## [TASK DESCRIPTION]
Where does the word "oneidensis" occur in the data below? Copy each line that holds it.

## [RECORDS FOR PROCESSING]
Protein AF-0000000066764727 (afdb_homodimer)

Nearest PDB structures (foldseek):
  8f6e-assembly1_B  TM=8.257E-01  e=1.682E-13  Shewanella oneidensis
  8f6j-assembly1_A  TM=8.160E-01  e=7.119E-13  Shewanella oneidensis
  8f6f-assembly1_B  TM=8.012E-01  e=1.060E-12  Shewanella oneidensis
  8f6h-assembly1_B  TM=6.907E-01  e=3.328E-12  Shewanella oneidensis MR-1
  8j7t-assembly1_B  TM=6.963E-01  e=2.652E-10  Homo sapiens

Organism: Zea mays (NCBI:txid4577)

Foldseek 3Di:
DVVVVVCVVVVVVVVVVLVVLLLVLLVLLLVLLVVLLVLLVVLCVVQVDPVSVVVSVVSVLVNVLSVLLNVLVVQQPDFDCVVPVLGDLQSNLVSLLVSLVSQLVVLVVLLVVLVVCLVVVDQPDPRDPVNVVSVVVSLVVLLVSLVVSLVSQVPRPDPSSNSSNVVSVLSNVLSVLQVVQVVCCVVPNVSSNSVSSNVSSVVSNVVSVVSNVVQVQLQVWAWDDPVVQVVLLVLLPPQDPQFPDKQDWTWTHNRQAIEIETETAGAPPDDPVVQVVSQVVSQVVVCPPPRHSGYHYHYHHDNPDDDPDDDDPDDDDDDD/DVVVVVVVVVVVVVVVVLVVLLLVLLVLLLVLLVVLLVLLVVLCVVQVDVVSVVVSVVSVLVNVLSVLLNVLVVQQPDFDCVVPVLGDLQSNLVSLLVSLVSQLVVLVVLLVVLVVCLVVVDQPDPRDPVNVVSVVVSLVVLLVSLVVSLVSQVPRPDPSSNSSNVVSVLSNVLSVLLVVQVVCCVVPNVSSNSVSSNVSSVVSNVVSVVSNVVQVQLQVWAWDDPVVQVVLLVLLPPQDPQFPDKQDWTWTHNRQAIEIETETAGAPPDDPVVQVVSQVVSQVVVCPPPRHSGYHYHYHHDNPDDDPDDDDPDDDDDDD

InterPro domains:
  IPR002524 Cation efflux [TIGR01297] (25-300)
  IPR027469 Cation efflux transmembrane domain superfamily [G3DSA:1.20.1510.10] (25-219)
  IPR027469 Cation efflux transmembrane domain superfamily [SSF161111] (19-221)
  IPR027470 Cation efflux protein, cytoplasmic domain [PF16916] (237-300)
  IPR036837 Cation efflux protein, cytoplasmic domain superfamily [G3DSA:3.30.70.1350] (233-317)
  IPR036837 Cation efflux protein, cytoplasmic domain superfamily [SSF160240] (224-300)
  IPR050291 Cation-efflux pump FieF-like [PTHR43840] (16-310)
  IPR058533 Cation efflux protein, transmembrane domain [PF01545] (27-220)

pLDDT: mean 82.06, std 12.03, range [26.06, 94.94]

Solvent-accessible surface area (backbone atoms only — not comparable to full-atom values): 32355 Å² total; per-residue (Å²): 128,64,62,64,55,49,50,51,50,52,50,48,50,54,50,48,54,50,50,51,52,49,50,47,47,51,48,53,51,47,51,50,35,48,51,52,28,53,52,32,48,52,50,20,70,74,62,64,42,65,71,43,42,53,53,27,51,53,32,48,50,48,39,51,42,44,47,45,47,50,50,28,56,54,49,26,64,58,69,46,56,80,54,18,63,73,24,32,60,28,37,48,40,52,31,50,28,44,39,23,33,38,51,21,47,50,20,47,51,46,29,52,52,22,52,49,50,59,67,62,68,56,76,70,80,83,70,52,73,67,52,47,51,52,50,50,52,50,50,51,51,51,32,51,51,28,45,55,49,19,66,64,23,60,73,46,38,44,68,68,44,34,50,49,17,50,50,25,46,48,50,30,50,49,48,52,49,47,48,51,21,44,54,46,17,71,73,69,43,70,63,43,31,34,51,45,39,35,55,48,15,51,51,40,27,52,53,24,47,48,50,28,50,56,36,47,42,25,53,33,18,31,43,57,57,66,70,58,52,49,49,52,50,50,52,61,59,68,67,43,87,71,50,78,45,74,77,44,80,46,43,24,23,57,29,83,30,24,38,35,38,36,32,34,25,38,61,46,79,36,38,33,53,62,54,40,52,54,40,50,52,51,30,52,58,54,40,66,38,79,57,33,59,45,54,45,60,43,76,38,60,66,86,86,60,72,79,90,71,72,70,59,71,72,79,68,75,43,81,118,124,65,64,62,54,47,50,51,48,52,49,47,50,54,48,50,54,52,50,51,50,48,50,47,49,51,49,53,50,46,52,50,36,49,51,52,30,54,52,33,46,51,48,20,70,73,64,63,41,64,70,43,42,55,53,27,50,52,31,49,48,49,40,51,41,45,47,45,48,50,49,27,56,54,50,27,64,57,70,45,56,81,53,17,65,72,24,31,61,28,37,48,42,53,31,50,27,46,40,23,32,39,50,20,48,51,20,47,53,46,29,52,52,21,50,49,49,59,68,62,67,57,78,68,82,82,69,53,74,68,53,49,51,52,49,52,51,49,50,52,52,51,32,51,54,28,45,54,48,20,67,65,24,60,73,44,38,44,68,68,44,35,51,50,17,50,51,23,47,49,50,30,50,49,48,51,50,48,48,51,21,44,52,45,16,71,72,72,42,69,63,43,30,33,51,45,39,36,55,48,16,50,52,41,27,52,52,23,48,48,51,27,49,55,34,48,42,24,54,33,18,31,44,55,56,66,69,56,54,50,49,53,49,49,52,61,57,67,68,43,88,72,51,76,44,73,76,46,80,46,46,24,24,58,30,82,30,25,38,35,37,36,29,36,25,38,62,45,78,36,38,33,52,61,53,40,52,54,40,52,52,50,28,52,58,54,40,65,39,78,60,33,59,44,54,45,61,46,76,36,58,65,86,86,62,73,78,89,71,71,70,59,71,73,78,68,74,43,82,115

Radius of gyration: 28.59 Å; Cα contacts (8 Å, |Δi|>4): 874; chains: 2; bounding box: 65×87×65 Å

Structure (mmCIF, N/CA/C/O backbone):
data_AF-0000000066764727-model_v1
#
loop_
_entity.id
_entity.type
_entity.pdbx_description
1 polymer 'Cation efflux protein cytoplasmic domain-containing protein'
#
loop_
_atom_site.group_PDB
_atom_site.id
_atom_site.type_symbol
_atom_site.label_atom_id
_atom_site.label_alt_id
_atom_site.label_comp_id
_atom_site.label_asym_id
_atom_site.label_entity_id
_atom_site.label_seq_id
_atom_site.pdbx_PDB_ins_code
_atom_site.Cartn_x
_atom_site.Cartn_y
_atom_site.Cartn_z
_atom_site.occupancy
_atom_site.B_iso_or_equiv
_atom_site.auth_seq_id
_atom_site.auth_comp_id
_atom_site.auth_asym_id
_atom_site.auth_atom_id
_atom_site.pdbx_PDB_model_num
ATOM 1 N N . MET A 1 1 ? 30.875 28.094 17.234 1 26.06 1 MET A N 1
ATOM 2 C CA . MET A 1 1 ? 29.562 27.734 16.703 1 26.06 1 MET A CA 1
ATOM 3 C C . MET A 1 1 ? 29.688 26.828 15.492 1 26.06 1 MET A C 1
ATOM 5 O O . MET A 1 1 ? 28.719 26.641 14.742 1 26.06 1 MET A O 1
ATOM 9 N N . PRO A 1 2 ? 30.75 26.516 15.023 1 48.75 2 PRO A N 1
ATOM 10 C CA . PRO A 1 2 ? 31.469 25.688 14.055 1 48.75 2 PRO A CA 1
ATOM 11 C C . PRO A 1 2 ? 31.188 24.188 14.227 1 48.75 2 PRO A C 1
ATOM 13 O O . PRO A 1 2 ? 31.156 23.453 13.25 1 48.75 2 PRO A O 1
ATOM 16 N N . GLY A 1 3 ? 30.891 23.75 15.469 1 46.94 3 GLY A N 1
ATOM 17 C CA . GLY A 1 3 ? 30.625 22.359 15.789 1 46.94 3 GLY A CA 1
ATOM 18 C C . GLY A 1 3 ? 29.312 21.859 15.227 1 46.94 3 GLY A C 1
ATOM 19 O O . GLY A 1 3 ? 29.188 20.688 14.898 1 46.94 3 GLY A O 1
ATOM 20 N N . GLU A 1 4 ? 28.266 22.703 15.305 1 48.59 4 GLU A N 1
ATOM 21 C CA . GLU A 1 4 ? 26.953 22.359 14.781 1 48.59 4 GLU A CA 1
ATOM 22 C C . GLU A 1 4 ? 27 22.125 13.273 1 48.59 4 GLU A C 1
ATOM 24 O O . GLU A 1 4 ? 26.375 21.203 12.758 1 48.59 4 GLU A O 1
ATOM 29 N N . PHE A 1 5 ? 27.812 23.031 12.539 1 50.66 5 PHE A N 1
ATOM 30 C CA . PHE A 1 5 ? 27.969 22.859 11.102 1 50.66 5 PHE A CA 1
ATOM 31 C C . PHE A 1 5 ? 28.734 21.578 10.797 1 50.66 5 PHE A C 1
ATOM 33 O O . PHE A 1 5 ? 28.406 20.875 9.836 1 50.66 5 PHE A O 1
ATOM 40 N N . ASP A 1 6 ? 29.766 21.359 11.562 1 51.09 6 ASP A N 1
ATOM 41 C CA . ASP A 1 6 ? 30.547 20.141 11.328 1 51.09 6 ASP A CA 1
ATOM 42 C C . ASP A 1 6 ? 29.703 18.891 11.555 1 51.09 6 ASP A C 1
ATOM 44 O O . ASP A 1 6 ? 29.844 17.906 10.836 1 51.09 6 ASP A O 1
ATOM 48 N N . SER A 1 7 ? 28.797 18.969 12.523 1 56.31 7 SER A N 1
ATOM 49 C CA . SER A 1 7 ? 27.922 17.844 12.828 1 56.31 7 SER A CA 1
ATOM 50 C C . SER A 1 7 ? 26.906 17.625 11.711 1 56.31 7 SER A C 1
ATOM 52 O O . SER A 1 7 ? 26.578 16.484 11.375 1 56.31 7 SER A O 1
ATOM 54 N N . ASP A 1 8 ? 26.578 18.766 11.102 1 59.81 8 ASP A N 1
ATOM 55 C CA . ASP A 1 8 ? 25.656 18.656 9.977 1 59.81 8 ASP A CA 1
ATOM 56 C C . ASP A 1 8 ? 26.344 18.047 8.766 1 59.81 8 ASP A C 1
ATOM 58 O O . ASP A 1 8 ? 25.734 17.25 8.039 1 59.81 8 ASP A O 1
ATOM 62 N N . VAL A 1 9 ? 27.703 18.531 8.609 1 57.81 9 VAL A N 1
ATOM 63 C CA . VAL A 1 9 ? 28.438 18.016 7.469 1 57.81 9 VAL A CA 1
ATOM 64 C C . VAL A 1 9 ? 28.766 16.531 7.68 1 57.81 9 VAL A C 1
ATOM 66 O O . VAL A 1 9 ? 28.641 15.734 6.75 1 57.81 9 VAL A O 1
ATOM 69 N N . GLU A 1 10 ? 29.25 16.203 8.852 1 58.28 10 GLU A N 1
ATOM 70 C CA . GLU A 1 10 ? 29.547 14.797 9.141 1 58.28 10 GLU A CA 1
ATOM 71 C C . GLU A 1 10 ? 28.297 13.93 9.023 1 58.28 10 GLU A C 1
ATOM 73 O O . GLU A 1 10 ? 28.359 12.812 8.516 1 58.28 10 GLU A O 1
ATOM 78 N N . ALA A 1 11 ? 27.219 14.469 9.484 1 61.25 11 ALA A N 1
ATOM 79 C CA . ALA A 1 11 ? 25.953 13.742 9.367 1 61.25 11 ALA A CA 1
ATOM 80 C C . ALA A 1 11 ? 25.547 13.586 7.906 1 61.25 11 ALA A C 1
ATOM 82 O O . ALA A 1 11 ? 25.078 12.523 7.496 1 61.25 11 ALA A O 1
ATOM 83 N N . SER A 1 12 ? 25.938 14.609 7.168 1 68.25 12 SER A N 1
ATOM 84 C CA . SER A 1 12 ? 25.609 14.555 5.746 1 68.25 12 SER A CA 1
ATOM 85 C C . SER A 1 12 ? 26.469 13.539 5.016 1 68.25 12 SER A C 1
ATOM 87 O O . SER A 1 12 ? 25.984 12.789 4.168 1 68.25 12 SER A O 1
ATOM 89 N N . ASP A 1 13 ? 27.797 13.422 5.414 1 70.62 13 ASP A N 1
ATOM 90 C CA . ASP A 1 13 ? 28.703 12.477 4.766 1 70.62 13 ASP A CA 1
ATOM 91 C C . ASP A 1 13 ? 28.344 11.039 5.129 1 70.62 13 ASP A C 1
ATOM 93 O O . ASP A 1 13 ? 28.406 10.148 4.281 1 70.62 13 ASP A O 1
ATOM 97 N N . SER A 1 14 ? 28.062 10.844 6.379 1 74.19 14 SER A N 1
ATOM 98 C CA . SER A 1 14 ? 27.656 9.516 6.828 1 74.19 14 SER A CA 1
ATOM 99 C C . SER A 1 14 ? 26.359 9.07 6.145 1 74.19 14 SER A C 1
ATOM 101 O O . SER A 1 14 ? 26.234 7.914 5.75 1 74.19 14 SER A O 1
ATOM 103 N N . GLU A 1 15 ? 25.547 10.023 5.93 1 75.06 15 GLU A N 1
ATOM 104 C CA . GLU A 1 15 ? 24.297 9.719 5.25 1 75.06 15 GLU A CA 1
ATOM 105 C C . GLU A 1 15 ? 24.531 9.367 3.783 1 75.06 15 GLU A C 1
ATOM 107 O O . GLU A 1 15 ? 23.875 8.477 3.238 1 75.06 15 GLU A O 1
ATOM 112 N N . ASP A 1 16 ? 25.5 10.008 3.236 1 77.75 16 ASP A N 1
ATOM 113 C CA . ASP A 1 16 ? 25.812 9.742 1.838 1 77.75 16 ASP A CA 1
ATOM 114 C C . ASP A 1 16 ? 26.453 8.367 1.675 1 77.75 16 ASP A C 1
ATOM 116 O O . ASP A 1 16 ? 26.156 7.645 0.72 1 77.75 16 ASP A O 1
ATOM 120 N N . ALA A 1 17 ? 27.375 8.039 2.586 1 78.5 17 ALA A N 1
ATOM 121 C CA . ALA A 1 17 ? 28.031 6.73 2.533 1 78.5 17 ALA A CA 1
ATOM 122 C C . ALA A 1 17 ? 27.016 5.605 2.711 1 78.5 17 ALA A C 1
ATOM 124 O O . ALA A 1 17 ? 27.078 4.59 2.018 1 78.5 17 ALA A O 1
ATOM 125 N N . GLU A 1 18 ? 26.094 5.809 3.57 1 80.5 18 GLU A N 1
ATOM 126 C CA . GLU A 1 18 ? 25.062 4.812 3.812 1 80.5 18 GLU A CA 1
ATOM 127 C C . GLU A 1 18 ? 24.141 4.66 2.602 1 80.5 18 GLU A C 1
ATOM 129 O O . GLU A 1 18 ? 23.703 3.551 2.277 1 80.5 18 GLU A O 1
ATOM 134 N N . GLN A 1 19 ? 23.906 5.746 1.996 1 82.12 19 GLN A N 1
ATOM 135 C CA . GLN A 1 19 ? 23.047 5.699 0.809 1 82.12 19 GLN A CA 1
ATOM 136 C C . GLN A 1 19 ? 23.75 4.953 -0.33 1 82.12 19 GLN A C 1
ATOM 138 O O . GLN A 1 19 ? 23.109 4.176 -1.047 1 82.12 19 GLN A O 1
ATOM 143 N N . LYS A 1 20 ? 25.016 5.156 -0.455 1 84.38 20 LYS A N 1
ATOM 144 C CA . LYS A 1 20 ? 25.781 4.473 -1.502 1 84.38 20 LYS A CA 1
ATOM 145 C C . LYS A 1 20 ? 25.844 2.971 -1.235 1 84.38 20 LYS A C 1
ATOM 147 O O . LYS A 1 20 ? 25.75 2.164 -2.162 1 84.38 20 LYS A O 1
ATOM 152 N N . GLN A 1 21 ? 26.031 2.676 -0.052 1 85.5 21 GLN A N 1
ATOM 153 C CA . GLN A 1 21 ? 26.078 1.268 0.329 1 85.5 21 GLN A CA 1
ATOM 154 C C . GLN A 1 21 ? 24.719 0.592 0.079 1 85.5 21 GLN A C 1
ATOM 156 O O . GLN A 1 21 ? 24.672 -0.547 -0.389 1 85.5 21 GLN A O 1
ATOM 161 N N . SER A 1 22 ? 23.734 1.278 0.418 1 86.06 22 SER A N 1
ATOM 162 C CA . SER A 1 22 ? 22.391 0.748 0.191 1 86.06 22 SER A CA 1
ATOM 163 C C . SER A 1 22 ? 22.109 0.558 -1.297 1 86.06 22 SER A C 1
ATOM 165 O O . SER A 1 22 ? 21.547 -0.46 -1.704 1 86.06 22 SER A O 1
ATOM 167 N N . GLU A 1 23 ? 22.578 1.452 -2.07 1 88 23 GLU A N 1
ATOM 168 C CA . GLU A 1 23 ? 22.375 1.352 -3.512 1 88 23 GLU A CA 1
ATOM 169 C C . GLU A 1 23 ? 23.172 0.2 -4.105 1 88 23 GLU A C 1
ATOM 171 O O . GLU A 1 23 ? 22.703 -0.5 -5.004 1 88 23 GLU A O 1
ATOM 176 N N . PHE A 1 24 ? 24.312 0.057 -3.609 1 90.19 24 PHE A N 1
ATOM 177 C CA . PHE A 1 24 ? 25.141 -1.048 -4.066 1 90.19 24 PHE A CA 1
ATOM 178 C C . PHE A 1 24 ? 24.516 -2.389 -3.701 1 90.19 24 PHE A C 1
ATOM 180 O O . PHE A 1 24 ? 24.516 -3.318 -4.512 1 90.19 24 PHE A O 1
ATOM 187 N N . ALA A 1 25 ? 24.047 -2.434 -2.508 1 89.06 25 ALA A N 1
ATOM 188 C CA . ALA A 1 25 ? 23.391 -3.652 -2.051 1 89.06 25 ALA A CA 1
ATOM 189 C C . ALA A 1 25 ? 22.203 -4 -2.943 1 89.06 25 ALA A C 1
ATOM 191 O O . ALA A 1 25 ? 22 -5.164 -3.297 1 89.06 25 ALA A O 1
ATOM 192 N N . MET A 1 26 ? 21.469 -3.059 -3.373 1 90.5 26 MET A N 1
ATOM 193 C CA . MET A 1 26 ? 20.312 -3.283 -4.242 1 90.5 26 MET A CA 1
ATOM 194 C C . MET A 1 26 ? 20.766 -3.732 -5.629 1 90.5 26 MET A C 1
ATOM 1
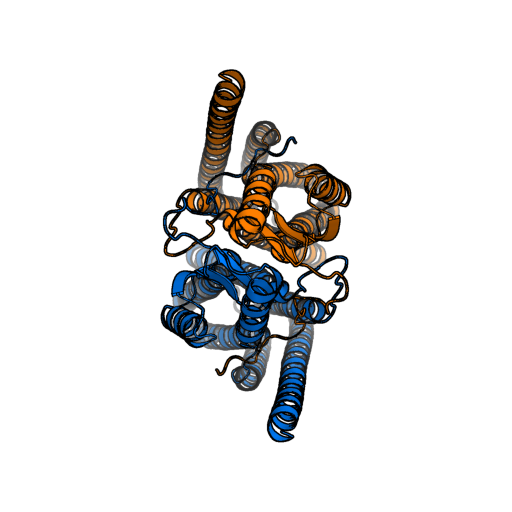96 O O . MET A 1 26 ? 20.188 -4.672 -6.191 1 90.5 26 MET A O 1
ATOM 200 N N . LYS A 1 27 ? 21.75 -3.104 -6.094 1 90.75 27 LYS A N 1
ATOM 201 C CA . LYS A 1 27 ? 22.234 -3.43 -7.426 1 90.75 27 LYS A CA 1
ATOM 202 C C . LYS A 1 27 ? 22.797 -4.848 -7.477 1 90.75 27 LYS A C 1
ATOM 204 O O . LYS A 1 27 ? 22.469 -5.621 -8.383 1 90.75 27 LYS A O 1
ATOM 209 N N . ILE A 1 28 ? 23.578 -5.117 -6.508 1 90.5 28 ILE A N 1
ATOM 210 C CA . ILE A 1 28 ? 24.219 -6.434 -6.484 1 90.5 28 ILE A CA 1
ATOM 211 C C . ILE A 1 28 ? 23.156 -7.516 -6.336 1 90.5 28 ILE A C 1
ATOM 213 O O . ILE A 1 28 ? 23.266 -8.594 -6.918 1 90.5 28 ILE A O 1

## [RESPONSE]
  8f6e-assembly1_B  TM=8.257E-01  e=1.682E-13  Shewanella oneidensis
  8f6j-assembly1_A  TM=8.160E-01  e=7.119E-13  Shewanella oneidensis
  8f6f-assembly1_B  TM=8.012E-01  e=1.060E-12  Shewanella oneidensis
  8f6h-assembly1_B  TM=6.907E-01  e=3.328E-12  Shewanella oneidensis MR-1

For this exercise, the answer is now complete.